Our Stories

What stories do arts and cultural organisations want and need to share about the value of their work? How has the Relative Values methodology helped arts and cultural organisations to tell their stories?

Below we have shared our theoretical framework for the project, the different ways we have put these theoretical principles into practice, and also some of the results we have achieved through partnership and collaboration with arts and cultural organisations. 

Relative Values evolved from a discussion between Brazilian economist Leandro Valiati and British theatre academic Paul Heritage about developing a research methodology that would enable arts and cultural organisations to produce new narratives about the impact of their work. The starting point for their discussion was that the creative industries have been promoted as a source of productivity and development by the UK and Brazil, but the evidence and justification for their value is focused on direct economic impact, such as the sector’s contribution to GDP.

Such measures have rightly been criticised as inadequate. Cultural activities produce multidimensional impacts, and need to be measured and understood using multidimensional tools.  

Video Statements

from Paul Heritage

Paul Heritage talks about the concept of Relative Values and how the methodology has been applied so far in three different contexts.

“We’ve been thinking together about how can arts organisations count the value of their work. What is that relative value, in terms of the way in which they provide health, well-being, security, employment? We know that the arts are great at doing that sort of thing, but we’re not always so good at finding ways to tell that story.

“Of course, we can use case studies. We can look at what happens to a particular participant or group of participants during the work with that arts organisation, and afterwards. But we wanted to try and find a way that we could produce evidence … that arts organisations themselves could learn and acquire new tools to look at how their work has impact.”

As Director of People’s Palace Projects, Paul Heritage puts performance at the frontier of research on social transformation in prisons, favelas and in indigenous territories, forging new connections between academics, artists, activists and audiences.  His current focus is on the relationship between arts and wellbeing, cultural value, and the role of the arts in tackling the climate emergency and environmental disasters.

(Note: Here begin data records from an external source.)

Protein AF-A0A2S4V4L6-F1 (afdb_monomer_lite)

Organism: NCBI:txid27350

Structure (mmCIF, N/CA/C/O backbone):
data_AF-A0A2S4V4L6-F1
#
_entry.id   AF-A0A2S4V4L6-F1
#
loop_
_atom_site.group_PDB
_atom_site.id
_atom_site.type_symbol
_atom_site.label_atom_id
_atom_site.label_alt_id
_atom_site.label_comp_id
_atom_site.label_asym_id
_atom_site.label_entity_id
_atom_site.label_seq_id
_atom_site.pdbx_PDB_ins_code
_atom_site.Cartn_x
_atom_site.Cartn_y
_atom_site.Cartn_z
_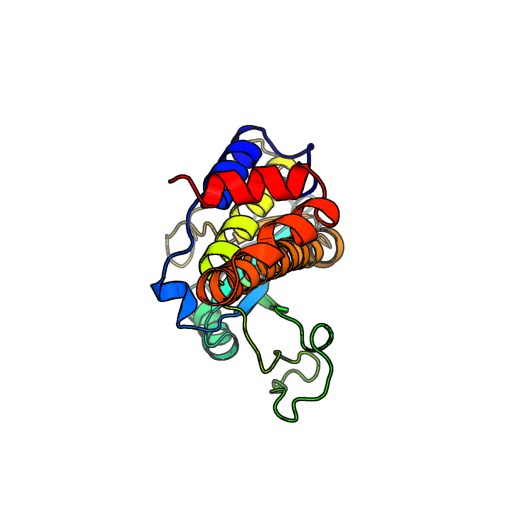atom_site.occupancy
_atom_site.B_iso_or_equiv
_atom_site.auth_seq_id
_atom_site.auth_comp_id
_atom_site.auth_asym_id
_atom_site.auth_atom_id
_atom_site.pdbx_PDB_model_num
ATOM 1 N N . MET A 1 1 ? 2.771 16.960 13.639 1.00 51.34 1 MET A N 1
ATOM 2 C CA . MET A 1 1 ? 2.875 16.694 12.185 1.00 51.34 1 MET A CA 1
ATOM 3 C C . MET A 1 1 ? 4.028 15.737 11.856 1.00 51.34 1 MET A C 1
ATOM 5 O O . MET A 1 1 ? 4.360 15.590 10.696 1.00 51.34 1 MET A O 1
ATOM 9 N N . GLU A 1 2 ? 4.558 15.009 12.843 1.00 73.88 2 GLU A N 1
ATOM 10 C CA . GLU A 1 2 ? 5.797 14.212 12.760 1.00 73.88 2 GLU A CA 1
ATOM 11 C C . GLU A 1 2 ? 5.717 12.948 11.874 1.00 73.88 2 GLU A C 1
ATOM 13 O O . GLU A 1 2 ? 6.736 12.422 11.453 1.00 73.88 2 GLU A O 1
ATOM 18 N N . TRP A 1 3 ? 4.513 12.480 11.523 1.00 85.38 3 TRP A N 1
ATOM 19 C CA . TRP A 1 3 ? 4.312 11.234 10.761 1.00 85.38 3 TRP A CA 1
ATOM 20 C C . TRP A 1 3 ? 4.355 11.391 9.232 1.00 85.38 3 TRP A C 1
ATOM 22 O O . TRP A 1 3 ? 4.515 10.400 8.513 1.00 85.38 3 TRP A O 1
ATOM 32 N N . ILE A 1 4 ? 4.171 12.611 8.719 1.00 92.06 4 ILE A N 1
ATOM 33 C CA . ILE A 1 4 ? 4.092 12.895 7.279 1.00 92.06 4 ILE A CA 1
ATOM 34 C C . ILE A 1 4 ? 5.379 13.598 6.865 1.00 92.06 4 ILE A C 1
ATOM 36 O O . ILE A 1 4 ? 5.687 14.654 7.406 1.00 92.06 4 ILE A O 1
ATOM 40 N N . ASN A 1 5 ? 6.098 13.035 5.893 1.00 92.94 5 ASN A N 1
ATOM 41 C CA . ASN A 1 5 ? 7.327 13.643 5.393 1.00 92.94 5 ASN A CA 1
ATOM 42 C C . ASN A 1 5 ? 7.020 14.968 4.657 1.00 92.94 5 ASN A C 1
ATOM 44 O O . ASN A 1 5 ? 6.076 15.047 3.866 1.00 92.94 5 ASN A O 1
ATOM 48 N N . GLU A 1 6 ? 7.798 16.012 4.943 1.00 92.88 6 GLU A N 1
ATOM 49 C CA . GLU A 1 6 ? 7.607 17.365 4.408 1.00 92.88 6 GLU A CA 1
ATOM 50 C C . GLU A 1 6 ? 7.889 17.468 2.904 1.00 92.88 6 GLU A C 1
ATOM 52 O O . GLU A 1 6 ? 7.236 18.266 2.223 1.00 92.88 6 GLU A O 1
ATOM 57 N N . GLU A 1 7 ? 8.784 16.616 2.395 1.00 93.12 7 GLU A N 1
ATOM 58 C CA . GLU A 1 7 ? 9.191 16.532 0.986 1.00 93.12 7 GLU A CA 1
ATOM 59 C C . GLU A 1 7 ? 8.065 16.021 0.077 1.00 93.12 7 GLU A C 1
ATOM 61 O O . GLU A 1 7 ? 8.108 16.194 -1.141 1.00 93.12 7 GLU A O 1
ATOM 66 N N . LEU A 1 8 ? 7.023 15.413 0.653 1.00 93.25 8 LEU A N 1
ATOM 67 C CA . LEU A 1 8 ? 5.885 14.922 -0.112 1.00 93.25 8 LEU A CA 1
ATOM 68 C C . LEU A 1 8 ? 5.105 16.074 -0.769 1.00 93.25 8 LEU A C 1
ATOM 70 O O . LEU A 1 8 ? 4.929 17.138 -0.161 1.00 93.25 8 LEU A O 1
ATOM 74 N N . PRO A 1 9 ? 4.515 15.849 -1.960 1.00 93.75 9 PRO A N 1
ATOM 75 C CA . PRO A 1 9 ? 3.659 16.839 -2.606 1.00 93.75 9 PRO A CA 1
ATOM 76 C C . PRO A 1 9 ? 2.490 17.262 -1.710 1.00 93.75 9 PRO A C 1
ATOM 78 O O . PRO A 1 9 ? 1.881 16.432 -1.030 1.00 93.75 9 PRO A O 1
ATOM 81 N N . GLU A 1 10 ? 2.106 18.542 -1.749 1.00 94.19 10 GLU A N 1
ATOM 82 C CA . GLU A 1 10 ? 1.074 19.082 -0.848 1.00 94.19 10 GLU A CA 1
ATOM 83 C C . GLU A 1 10 ? -0.266 18.343 -0.966 1.00 94.19 10 GLU A C 1
ATOM 85 O O . GLU A 1 10 ? -0.882 17.997 0.039 1.00 94.19 10 GLU A O 1
ATOM 90 N N . LEU A 1 11 ? -0.679 17.989 -2.186 1.00 94.12 11 LEU A N 1
ATOM 91 C CA . LEU A 1 11 ? -1.904 17.215 -2.419 1.00 94.12 11 LEU A CA 1
ATOM 92 C C . LEU A 1 11 ? -1.857 15.816 -1.785 1.00 94.12 11 LEU A C 1
ATOM 94 O O . LEU A 1 11 ? -2.879 15.316 -1.303 1.00 94.12 11 LEU A O 1
ATOM 98 N N . VAL A 1 12 ? -0.679 15.189 -1.750 1.00 95.06 12 VAL A N 1
ATOM 99 C CA . VAL A 1 12 ? -0.475 13.893 -1.090 1.00 95.06 12 VAL A CA 1
ATOM 100 C C . VAL A 1 12 ? -0.545 14.074 0.421 1.00 95.06 12 VAL A C 1
ATOM 102 O O . VAL A 1 12 ? -1.274 13.335 1.080 1.00 95.06 12 VAL A O 1
ATOM 105 N N . LYS A 1 13 ? 0.111 15.104 0.969 1.00 95.38 13 LYS A N 1
ATOM 106 C CA . LYS A 1 13 ? 0.043 15.435 2.402 1.00 95.38 13 LYS A CA 1
ATOM 107 C C . LYS A 1 13 ? -1.396 15.699 2.849 1.00 95.38 13 LYS A C 1
ATOM 109 O O . LYS A 1 13 ? -1.816 15.172 3.877 1.00 95.38 13 LYS A O 1
ATOM 114 N N . ILE A 1 14 ? -2.176 16.447 2.066 1.00 95.25 14 ILE A N 1
ATOM 115 C CA . ILE A 1 14 ? -3.608 16.671 2.316 1.00 95.25 14 ILE A CA 1
ATOM 116 C C . ILE A 1 14 ? -4.368 15.342 2.286 1.00 95.25 14 ILE A C 1
ATOM 118 O O . ILE A 1 14 ? -5.093 15.041 3.229 1.00 95.25 14 ILE A O 1
ATOM 122 N N . SER A 1 15 ? -4.160 14.515 1.259 1.00 96.00 15 SER A N 1
ATOM 123 C CA . SER A 1 15 ? -4.843 13.220 1.127 1.00 96.00 15 SER A CA 1
ATOM 124 C C . SER A 1 15 ? -4.552 12.281 2.301 1.00 96.00 15 SER A C 1
ATOM 126 O O . SER A 1 15 ? -5.468 11.633 2.810 1.00 96.00 15 SER A O 1
ATOM 128 N N . ILE A 1 16 ? -3.297 12.238 2.759 1.00 95.38 16 ILE A N 1
ATOM 129 C CA . ILE A 1 16 ? -2.880 11.480 3.942 1.00 95.38 16 ILE A CA 1
ATOM 130 C C . ILE A 1 16 ? -3.586 12.025 5.185 1.00 95.38 16 ILE A C 1
ATOM 132 O O . ILE A 1 16 ? -4.224 11.251 5.891 1.00 95.38 16 ILE A O 1
ATOM 136 N N . LYS A 1 17 ? -3.554 13.344 5.426 1.00 93.50 17 LYS A N 1
ATOM 137 C CA . LYS A 1 17 ? -4.247 13.974 6.568 1.00 93.50 17 LYS A CA 1
ATOM 138 C C . LYS A 1 17 ? -5.744 13.656 6.561 1.00 93.50 17 LYS A C 1
ATOM 140 O O . LYS A 1 17 ? -6.291 13.251 7.582 1.00 93.50 17 LYS A O 1
ATOM 145 N N . THR A 1 18 ? -6.400 13.779 5.407 1.00 93.62 18 THR A N 1
ATOM 146 C CA . THR A 1 18 ? -7.818 13.441 5.249 1.00 93.62 18 THR A CA 1
ATOM 147 C C . THR A 1 18 ? -8.082 11.973 5.569 1.00 93.62 18 THR A C 1
ATOM 149 O O . THR A 1 18 ? -9.067 11.668 6.233 1.00 93.62 18 THR A O 1
ATOM 152 N N . GLU A 1 19 ? -7.227 11.053 5.120 1.00 93.12 19 GLU A N 1
ATOM 153 C CA . GLU A 1 19 ? -7.374 9.629 5.422 1.00 93.12 19 GLU A CA 1
ATOM 154 C C . GLU A 1 19 ? -7.117 9.318 6.904 1.00 93.12 19 GLU A C 1
ATOM 156 O O . GLU A 1 19 ? -7.868 8.549 7.504 1.00 93.12 19 GLU A O 1
ATOM 161 N N . MET A 1 20 ? -6.114 9.947 7.524 1.00 90.62 20 MET A N 1
ATOM 162 C CA . MET A 1 20 ? -5.820 9.804 8.954 1.00 90.62 20 MET A CA 1
ATOM 163 C C . MET A 1 20 ? -7.039 10.165 9.810 1.00 90.62 20 MET A C 1
ATOM 165 O O . MET A 1 20 ? -7.375 9.395 10.713 1.00 90.62 20 MET A O 1
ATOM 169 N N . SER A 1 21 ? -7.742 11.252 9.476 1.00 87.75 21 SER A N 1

You can learn more about Paul and his work here: QMUL site and here: PPP site.

from Leandro Valiati

Leandro Valiati provides an overview of the questions and challenges being explored in Relative Values as we develop ways for cultural initiatives to produce quantifiable socio-economic evidence about the cultural value they generate. The aim is to support policy-makers, funders and practitioners working in the creative sector in the UK and Brazil.

As Valiati says: “We understand that it is absolutely relevant to co-create … how the multidimensional value of culture can be narrated in a slightly more objective way, and how this can become a decision-making tool for policymakers and cultural agents, to generate power in the narratives about the socioeconomic relevance of art and culture. Wellbeing should be the great aim of a society’s economic efforts”.

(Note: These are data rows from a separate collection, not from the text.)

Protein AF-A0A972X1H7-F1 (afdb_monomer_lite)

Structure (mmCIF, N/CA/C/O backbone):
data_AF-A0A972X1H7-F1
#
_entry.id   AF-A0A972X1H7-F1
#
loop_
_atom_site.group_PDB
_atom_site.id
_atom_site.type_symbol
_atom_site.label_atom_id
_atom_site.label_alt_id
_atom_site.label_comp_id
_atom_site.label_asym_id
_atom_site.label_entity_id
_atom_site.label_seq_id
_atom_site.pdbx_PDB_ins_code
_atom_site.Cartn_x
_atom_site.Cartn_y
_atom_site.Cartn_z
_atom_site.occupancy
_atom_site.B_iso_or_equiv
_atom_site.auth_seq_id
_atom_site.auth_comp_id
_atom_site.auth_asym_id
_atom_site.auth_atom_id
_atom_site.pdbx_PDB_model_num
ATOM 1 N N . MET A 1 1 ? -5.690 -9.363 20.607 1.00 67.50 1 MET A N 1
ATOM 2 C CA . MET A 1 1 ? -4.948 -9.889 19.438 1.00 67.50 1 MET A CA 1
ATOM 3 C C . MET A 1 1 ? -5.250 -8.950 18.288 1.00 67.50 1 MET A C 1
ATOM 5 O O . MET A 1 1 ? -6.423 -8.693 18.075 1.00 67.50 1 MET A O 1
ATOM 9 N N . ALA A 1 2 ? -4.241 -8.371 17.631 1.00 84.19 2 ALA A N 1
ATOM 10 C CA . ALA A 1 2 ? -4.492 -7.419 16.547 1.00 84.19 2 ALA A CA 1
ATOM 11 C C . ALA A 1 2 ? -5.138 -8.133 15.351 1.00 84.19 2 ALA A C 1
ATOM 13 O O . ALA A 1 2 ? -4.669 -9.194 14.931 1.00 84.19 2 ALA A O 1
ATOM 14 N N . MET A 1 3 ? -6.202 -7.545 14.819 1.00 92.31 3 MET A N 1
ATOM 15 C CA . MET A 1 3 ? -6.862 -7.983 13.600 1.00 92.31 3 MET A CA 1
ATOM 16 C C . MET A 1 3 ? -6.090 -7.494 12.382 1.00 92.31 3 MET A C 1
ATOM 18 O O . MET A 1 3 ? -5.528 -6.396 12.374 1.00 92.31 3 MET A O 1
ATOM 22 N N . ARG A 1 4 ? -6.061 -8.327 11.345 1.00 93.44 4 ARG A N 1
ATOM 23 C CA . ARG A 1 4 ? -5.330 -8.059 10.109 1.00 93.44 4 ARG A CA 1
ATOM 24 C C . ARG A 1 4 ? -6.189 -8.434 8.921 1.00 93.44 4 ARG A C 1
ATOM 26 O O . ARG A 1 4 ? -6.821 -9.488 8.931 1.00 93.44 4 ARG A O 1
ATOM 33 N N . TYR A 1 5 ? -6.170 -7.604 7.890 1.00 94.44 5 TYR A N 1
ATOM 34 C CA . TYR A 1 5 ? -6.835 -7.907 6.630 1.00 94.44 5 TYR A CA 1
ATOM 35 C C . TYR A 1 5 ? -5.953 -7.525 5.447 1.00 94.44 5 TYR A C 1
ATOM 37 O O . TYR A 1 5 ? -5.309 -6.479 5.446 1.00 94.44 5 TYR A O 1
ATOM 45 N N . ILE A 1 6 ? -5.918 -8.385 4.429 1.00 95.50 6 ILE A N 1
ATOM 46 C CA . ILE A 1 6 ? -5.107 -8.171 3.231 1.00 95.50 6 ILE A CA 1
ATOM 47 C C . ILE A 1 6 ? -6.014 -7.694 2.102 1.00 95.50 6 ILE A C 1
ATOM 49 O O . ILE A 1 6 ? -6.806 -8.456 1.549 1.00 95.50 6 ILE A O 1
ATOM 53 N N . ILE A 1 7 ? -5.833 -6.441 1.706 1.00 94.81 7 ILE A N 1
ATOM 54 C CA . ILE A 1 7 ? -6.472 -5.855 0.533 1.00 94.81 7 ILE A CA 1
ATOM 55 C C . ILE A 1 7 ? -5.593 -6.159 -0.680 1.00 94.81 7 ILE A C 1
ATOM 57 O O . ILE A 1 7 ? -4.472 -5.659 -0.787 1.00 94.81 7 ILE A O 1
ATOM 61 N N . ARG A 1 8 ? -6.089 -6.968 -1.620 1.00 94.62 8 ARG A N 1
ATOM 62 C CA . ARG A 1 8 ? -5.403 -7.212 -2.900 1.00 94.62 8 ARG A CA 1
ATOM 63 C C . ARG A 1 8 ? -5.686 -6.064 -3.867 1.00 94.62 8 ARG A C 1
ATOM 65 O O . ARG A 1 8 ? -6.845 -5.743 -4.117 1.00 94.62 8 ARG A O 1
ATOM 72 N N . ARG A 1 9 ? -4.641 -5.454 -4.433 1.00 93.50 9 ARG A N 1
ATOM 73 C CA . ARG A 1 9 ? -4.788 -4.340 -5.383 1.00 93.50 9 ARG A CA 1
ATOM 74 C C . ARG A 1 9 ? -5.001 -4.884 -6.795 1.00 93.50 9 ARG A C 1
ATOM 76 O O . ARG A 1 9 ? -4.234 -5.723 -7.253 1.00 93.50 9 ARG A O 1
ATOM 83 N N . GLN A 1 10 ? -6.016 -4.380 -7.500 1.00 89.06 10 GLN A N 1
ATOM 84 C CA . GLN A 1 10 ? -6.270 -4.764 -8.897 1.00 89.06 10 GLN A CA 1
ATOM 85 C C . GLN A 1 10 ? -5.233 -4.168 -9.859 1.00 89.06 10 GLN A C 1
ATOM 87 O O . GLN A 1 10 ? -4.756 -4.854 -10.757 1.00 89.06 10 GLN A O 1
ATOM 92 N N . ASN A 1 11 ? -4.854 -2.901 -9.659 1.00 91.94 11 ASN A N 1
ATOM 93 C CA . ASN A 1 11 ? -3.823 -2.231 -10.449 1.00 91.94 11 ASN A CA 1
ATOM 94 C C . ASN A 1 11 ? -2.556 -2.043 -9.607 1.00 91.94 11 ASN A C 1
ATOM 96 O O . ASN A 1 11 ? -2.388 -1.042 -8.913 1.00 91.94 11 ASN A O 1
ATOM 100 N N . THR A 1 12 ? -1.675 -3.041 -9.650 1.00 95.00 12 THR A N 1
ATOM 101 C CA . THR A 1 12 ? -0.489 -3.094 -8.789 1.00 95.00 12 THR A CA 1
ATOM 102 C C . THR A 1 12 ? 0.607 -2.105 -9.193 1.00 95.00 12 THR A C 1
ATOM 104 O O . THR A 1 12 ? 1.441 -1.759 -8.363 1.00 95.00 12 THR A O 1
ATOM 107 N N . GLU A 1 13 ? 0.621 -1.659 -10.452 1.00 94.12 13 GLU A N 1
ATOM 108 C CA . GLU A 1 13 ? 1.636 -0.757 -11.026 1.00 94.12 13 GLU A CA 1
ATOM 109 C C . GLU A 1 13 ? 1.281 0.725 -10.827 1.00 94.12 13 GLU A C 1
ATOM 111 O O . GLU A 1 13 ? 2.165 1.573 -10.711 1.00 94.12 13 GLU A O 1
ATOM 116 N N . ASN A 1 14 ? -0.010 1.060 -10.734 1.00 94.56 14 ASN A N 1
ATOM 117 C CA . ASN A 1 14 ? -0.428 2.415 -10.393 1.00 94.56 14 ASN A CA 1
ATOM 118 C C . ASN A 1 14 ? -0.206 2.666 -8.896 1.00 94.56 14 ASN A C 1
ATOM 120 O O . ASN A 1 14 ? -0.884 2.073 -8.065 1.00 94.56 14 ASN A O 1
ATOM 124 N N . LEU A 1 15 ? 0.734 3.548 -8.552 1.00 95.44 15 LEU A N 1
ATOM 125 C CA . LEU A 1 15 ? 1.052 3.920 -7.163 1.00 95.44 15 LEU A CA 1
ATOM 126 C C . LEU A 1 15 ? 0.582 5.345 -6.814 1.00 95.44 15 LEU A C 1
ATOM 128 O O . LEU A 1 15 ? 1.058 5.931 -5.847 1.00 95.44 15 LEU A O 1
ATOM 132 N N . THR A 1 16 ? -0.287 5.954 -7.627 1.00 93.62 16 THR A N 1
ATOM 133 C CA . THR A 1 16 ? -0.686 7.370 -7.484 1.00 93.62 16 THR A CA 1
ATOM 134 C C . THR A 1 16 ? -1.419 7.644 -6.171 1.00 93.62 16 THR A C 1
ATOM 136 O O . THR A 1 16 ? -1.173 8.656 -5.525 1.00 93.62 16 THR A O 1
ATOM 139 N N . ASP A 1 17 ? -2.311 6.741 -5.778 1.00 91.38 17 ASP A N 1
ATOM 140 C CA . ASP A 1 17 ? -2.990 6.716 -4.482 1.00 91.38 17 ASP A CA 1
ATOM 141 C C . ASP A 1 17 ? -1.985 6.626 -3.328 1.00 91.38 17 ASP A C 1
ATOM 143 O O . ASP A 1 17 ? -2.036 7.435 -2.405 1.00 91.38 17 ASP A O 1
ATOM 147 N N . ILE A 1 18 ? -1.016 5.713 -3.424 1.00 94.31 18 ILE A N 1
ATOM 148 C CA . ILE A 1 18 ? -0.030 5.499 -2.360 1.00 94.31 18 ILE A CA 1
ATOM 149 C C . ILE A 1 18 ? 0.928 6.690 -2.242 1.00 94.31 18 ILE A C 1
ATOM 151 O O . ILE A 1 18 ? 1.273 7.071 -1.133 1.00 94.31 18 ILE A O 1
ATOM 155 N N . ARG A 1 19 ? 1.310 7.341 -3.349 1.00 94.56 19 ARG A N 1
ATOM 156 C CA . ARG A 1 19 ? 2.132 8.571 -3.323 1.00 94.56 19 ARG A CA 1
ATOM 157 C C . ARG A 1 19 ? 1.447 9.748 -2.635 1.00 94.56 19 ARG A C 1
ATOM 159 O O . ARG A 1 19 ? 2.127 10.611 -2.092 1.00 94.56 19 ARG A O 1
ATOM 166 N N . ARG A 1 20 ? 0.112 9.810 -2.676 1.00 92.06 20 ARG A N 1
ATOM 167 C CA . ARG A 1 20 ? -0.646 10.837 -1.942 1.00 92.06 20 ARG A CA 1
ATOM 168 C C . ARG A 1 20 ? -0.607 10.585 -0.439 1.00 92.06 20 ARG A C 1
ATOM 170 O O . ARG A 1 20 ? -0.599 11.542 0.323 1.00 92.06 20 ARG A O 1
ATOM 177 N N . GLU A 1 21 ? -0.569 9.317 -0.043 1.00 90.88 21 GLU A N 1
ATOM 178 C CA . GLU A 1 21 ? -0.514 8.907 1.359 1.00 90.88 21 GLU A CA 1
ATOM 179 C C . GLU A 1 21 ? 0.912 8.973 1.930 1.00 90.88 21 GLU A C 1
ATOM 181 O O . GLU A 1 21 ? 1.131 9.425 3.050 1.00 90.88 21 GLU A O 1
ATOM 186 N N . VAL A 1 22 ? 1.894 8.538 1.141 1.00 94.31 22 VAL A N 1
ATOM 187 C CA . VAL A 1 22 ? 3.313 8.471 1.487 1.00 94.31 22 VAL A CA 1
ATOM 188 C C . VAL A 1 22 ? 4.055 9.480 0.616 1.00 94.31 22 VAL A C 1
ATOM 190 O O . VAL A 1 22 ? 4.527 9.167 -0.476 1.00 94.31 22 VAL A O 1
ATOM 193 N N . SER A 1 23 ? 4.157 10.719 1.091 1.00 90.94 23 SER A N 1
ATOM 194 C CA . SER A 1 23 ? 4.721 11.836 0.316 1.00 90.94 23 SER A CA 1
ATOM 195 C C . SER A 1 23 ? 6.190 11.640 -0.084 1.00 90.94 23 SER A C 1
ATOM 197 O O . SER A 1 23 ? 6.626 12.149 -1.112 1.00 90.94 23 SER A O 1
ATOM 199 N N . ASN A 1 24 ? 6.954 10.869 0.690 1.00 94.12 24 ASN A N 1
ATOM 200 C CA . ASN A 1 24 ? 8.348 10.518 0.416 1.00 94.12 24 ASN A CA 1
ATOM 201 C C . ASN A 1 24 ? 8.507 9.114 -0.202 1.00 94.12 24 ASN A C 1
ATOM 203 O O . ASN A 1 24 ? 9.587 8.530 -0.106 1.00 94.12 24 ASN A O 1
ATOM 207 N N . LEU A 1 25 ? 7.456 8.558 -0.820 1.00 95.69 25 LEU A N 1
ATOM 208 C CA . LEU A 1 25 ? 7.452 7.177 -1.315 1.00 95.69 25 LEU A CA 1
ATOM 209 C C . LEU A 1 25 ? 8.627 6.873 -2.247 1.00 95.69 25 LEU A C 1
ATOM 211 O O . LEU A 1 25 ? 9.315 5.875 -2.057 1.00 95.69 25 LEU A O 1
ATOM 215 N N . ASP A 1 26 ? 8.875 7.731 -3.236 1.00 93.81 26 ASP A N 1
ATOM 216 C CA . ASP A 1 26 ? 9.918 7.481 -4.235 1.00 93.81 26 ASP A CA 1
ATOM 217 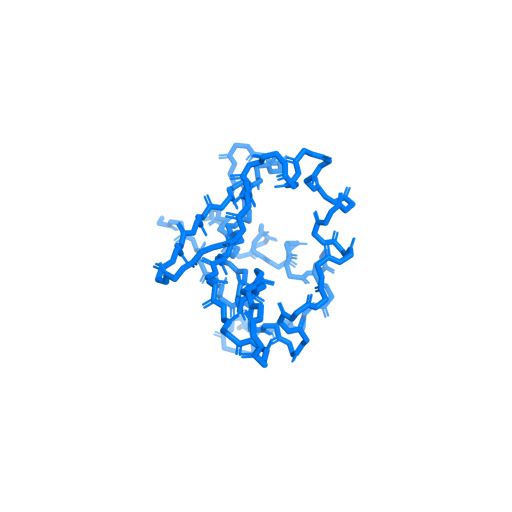C C . ASP A 1 26 ? 11.335 7.525 -3.615 1.00 93.81 26 ASP A C 1
ATOM 219 O O . ASP A 1 26 ? 12.240 6.851 -4.103 1.00 93.81 26 ASP A O 1
ATOM 223 N N . ILE A 1 27 ? 11.519 8.240 -2.495 1.00 94.88 27 ILE A N 1
ATOM 224 C CA . ILE A 1 27 ? 12.771 8.223 -1.719 1.00 94.88 27 ILE A CA 1
ATOM 225 C C . ILE A 1 27 ? 12.915 6.886 -0.985 1.00 94.88 27 ILE A C 1
ATOM 227 O O . ILE A 1 27 ? 13.981 6.284 -1.025 1.00 94.88 27 ILE A O 1
ATOM 231 N N . GLN A 1 28 ? 11.845 6.405 -0.342 1.00 95.31 28 GLN A N 1
ATOM 232 C CA . GLN A 1 28 ? 11.867 5.139 0.403 1.00 95.31 28 GLN A CA 1
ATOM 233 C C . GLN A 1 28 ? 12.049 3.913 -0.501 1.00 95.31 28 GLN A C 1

Leandro Valiati has been tenured Professor of Economy of Culture at the Federal University of Rio Grande do Sul; founder and director of the Centre of Creative Industries and Cultural Economics (NECCULT); senior advisor to the former Brazilian Ministry of Culture; and recognized, in 2018, as an Exceptional Talent in Global Leadership for the Creative Industries by the British Academy (UK).

Currently, he is an Associate of People’s Palace Projects and of QMUL Network Centre for the Creative and Cultural Economy, a Visiting Professor at Labex-ICCA (Sorbonne, Paris 13), a member of the International Council of the Creative Industries Policy and Evidence Centre (NESTA/AHRC) and Senior Policy Fellow of the Global Policy Institute at QMUL.

You can learn more about Leandro’s work here: PPP site.

Articles

Creative economy and disparities Inspirations and challenges from Cool Britain to a Creative Brazil

This article provides an overview of the concept of Creative Economy, and considers its position in relation to contemporary capitalist development. Since 2000 Brazil’s public policies for the creative industries have been modelled on many of the approaches adopted by the United Kingdom which has itself looked to Brazil for inspiration in cultural policies that stimulate social development. This article examines the historical relationship between policy making in Brazil and the UK, and explores the ways each country’s creative industries have evolved in respect to this. Considering the structural differences between the UK and Brazilian models, as well as the different ways the creative industries have evolved in each context, the ambition of this article is to locate the debate in a contemporary vision for global development, and consider the wider implications of the world’s dominant economic systems.